**Work instruction**
Only one portion of the data is to be written out: from the line bearing "ATOM 21 C CA" through the line bearing "ATOM 33 O O". Write it exactly as it appears.
--------------------------------------------------
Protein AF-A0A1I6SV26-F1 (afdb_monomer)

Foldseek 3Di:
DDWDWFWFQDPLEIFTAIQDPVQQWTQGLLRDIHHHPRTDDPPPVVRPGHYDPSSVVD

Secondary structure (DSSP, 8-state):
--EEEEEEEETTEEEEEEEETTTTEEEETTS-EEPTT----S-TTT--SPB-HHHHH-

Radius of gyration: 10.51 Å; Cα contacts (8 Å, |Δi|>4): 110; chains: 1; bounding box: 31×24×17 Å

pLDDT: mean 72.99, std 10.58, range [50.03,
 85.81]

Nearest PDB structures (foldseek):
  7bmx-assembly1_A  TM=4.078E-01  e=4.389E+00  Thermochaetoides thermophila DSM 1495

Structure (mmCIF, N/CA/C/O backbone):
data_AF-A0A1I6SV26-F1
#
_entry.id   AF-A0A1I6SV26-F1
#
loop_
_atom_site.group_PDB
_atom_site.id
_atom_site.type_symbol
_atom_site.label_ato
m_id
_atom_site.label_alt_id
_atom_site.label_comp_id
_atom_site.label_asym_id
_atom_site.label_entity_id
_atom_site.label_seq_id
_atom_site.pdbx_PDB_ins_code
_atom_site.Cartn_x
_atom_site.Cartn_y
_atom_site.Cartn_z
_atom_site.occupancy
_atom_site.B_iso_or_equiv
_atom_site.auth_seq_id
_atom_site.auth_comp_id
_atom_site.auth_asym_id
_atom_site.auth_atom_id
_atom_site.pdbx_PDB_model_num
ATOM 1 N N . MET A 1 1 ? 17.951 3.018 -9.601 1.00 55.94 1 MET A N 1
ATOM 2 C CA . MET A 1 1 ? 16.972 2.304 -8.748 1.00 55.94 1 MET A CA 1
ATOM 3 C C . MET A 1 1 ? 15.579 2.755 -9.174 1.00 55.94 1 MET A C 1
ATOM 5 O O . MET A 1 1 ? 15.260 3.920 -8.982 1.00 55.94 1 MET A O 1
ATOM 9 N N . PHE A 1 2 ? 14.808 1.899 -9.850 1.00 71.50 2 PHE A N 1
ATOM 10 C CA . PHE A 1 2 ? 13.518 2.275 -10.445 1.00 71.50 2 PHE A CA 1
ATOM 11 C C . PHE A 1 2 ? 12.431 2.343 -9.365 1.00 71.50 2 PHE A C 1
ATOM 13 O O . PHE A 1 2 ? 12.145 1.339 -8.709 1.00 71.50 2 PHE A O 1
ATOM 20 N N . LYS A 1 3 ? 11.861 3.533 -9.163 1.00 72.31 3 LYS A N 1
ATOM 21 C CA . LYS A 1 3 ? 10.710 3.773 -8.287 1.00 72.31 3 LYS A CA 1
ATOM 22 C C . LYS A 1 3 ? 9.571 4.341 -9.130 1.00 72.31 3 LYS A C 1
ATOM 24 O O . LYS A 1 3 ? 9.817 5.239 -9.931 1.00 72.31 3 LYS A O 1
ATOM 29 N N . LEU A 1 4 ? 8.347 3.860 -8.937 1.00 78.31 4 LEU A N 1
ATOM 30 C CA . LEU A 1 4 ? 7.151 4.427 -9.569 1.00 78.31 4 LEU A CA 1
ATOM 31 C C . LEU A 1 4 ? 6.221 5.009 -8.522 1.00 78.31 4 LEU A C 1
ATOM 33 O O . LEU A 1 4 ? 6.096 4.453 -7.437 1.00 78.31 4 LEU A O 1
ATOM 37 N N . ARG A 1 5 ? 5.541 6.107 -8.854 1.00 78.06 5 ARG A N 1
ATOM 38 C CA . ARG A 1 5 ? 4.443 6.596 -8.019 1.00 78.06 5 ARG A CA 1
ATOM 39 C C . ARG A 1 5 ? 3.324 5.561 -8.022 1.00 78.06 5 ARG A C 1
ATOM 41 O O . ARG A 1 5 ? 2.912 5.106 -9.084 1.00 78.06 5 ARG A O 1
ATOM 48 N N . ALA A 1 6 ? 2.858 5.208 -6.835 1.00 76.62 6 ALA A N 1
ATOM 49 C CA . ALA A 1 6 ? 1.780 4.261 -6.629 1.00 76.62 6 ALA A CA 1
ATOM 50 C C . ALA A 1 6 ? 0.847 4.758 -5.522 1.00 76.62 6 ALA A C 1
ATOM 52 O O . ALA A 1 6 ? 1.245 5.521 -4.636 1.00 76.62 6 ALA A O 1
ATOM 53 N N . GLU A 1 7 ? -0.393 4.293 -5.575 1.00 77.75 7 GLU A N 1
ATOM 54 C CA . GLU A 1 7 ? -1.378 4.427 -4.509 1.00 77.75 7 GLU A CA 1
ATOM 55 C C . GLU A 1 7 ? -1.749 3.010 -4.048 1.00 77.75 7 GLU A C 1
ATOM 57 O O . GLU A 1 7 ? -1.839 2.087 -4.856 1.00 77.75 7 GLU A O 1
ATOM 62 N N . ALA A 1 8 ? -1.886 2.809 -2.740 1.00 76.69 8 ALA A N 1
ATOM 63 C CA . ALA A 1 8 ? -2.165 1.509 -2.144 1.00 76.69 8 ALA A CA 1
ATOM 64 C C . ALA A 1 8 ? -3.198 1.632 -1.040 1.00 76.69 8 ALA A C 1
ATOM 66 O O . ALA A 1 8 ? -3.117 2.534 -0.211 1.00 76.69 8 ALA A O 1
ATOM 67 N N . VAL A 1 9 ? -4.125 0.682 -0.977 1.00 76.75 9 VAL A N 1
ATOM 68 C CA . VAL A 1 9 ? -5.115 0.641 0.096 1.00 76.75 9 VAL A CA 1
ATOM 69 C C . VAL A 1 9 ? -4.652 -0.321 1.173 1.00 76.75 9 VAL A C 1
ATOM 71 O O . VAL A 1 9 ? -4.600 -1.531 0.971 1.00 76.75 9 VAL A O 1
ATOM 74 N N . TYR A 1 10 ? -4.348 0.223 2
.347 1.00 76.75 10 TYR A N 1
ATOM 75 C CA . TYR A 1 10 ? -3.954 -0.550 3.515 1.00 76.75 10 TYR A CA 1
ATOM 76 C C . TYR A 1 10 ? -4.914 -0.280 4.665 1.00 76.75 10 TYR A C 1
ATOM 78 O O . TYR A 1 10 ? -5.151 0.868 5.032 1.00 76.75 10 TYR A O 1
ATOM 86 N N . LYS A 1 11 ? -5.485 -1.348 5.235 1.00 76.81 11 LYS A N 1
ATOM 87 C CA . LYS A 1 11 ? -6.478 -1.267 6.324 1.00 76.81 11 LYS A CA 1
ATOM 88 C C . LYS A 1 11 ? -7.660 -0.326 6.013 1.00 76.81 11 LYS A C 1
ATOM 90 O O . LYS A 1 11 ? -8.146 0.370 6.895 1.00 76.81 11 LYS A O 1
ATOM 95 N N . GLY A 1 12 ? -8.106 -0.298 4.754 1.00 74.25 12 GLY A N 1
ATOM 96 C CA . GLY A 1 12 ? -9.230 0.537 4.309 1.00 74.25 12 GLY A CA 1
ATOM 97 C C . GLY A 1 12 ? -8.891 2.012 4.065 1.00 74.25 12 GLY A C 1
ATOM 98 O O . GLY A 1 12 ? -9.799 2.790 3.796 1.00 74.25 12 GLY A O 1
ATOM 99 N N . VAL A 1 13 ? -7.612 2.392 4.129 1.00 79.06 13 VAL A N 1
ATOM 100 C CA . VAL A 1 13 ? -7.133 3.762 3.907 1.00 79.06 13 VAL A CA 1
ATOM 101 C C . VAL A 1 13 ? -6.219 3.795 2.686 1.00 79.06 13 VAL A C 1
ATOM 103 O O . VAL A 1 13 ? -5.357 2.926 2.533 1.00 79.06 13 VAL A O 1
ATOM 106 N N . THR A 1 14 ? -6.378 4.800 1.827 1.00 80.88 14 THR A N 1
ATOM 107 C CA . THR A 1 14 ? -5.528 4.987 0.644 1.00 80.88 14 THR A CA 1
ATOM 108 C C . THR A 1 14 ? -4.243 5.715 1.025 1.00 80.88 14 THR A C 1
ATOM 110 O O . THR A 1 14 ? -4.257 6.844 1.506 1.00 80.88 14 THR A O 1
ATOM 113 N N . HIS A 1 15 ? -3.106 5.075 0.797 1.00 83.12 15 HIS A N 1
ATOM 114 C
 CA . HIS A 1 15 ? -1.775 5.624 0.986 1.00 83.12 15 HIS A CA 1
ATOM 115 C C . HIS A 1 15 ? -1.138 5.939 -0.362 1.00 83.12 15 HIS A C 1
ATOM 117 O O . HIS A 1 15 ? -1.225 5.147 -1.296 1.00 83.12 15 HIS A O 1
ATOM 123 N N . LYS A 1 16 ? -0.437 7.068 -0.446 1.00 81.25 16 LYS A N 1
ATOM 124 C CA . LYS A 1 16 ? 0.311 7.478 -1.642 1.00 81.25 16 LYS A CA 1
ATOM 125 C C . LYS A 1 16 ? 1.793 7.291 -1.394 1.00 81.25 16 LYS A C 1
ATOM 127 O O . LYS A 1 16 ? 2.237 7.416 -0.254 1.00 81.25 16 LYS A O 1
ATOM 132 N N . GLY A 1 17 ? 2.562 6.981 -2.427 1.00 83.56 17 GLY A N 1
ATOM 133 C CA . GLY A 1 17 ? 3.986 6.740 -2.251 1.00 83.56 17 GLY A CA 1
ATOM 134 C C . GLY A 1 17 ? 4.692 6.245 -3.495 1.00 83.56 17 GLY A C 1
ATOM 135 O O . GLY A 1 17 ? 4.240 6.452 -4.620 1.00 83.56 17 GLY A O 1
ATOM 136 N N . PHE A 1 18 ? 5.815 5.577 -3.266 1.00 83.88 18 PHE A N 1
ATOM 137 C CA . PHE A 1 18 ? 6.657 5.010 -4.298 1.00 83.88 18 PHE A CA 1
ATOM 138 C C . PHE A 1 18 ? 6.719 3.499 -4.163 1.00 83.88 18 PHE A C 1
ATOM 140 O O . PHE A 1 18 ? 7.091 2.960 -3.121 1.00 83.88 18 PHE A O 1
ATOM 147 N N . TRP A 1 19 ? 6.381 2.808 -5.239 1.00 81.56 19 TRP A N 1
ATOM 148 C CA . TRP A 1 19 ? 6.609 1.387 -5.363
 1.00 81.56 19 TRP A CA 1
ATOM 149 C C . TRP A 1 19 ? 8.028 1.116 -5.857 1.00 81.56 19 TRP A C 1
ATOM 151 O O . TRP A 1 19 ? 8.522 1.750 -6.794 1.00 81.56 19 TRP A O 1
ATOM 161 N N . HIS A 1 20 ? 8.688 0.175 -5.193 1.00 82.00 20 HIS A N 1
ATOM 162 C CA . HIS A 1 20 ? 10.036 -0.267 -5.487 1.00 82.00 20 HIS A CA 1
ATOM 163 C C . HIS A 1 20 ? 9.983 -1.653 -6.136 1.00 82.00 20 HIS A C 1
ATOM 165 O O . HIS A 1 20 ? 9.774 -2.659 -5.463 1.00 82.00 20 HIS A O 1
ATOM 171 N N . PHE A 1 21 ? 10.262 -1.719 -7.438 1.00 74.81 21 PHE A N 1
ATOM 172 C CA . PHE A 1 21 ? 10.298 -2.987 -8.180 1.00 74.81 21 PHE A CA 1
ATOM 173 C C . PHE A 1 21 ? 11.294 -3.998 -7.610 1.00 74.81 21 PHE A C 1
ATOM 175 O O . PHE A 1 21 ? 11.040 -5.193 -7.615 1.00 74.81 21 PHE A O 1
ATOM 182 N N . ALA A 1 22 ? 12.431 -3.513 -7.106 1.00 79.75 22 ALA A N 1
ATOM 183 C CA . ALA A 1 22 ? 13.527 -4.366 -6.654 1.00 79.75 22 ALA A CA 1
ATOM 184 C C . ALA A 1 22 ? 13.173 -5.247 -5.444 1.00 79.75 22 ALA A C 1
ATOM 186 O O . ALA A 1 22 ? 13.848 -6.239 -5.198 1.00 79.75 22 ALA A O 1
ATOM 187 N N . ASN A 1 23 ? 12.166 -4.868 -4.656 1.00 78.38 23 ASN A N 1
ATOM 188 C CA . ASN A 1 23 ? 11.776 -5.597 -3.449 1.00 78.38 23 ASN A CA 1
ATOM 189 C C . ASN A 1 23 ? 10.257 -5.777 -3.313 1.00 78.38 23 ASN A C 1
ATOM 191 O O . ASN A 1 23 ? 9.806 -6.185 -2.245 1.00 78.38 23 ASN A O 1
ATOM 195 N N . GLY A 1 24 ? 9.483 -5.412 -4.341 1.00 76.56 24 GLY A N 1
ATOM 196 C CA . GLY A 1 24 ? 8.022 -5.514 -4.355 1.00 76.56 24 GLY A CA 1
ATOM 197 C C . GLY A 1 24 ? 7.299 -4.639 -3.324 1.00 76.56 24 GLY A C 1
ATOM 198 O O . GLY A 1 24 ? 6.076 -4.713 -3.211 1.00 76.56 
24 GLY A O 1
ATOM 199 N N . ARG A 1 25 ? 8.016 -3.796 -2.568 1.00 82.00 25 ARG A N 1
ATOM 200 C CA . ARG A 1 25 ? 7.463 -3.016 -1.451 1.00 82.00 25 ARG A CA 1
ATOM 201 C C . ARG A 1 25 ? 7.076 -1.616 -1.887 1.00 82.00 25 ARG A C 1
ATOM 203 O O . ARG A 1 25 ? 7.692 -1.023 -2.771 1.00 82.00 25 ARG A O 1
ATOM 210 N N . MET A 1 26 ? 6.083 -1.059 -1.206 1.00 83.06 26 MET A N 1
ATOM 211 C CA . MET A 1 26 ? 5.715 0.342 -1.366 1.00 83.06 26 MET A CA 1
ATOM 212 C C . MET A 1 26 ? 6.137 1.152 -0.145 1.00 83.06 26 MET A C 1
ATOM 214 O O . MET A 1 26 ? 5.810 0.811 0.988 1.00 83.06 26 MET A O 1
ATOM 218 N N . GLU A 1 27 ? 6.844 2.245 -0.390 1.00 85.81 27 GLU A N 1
--------------------------------------------------
**Task solution**
ATOM 21 C CA . LYS A 1 3 ? 10.710 3.773 -8.287 1.00 72.31 3 LYS A CA 1
ATOM 22 C C . LYS A 1 3 ? 9.571 4.341 -9.130 1.00 72.31 3 LYS A C 1
ATOM 24 O O . LYS A 1 3 ? 9.817 5.239 -9.931 1.00 72.31 3 LYS A O 1
ATOM 29 N N . LEU A 1 4 ? 8.347 3.860 -8.937 1.00 78.31 4 LEU A N 1
ATOM 30 C CA . LEU A 1 4 ? 7.151 4.427 -9.569 1.00 78.31 4 LEU A CA 1
ATOM 31 C C . LEU A 1 4 ? 6.221 5.009 -8.522 1.00 78.31 4 LEU A C 1
ATOM 33 O O . LEU A 1 4 ? 6.096 4.453 -7.437 1.00 78.31 4 LEU A O 1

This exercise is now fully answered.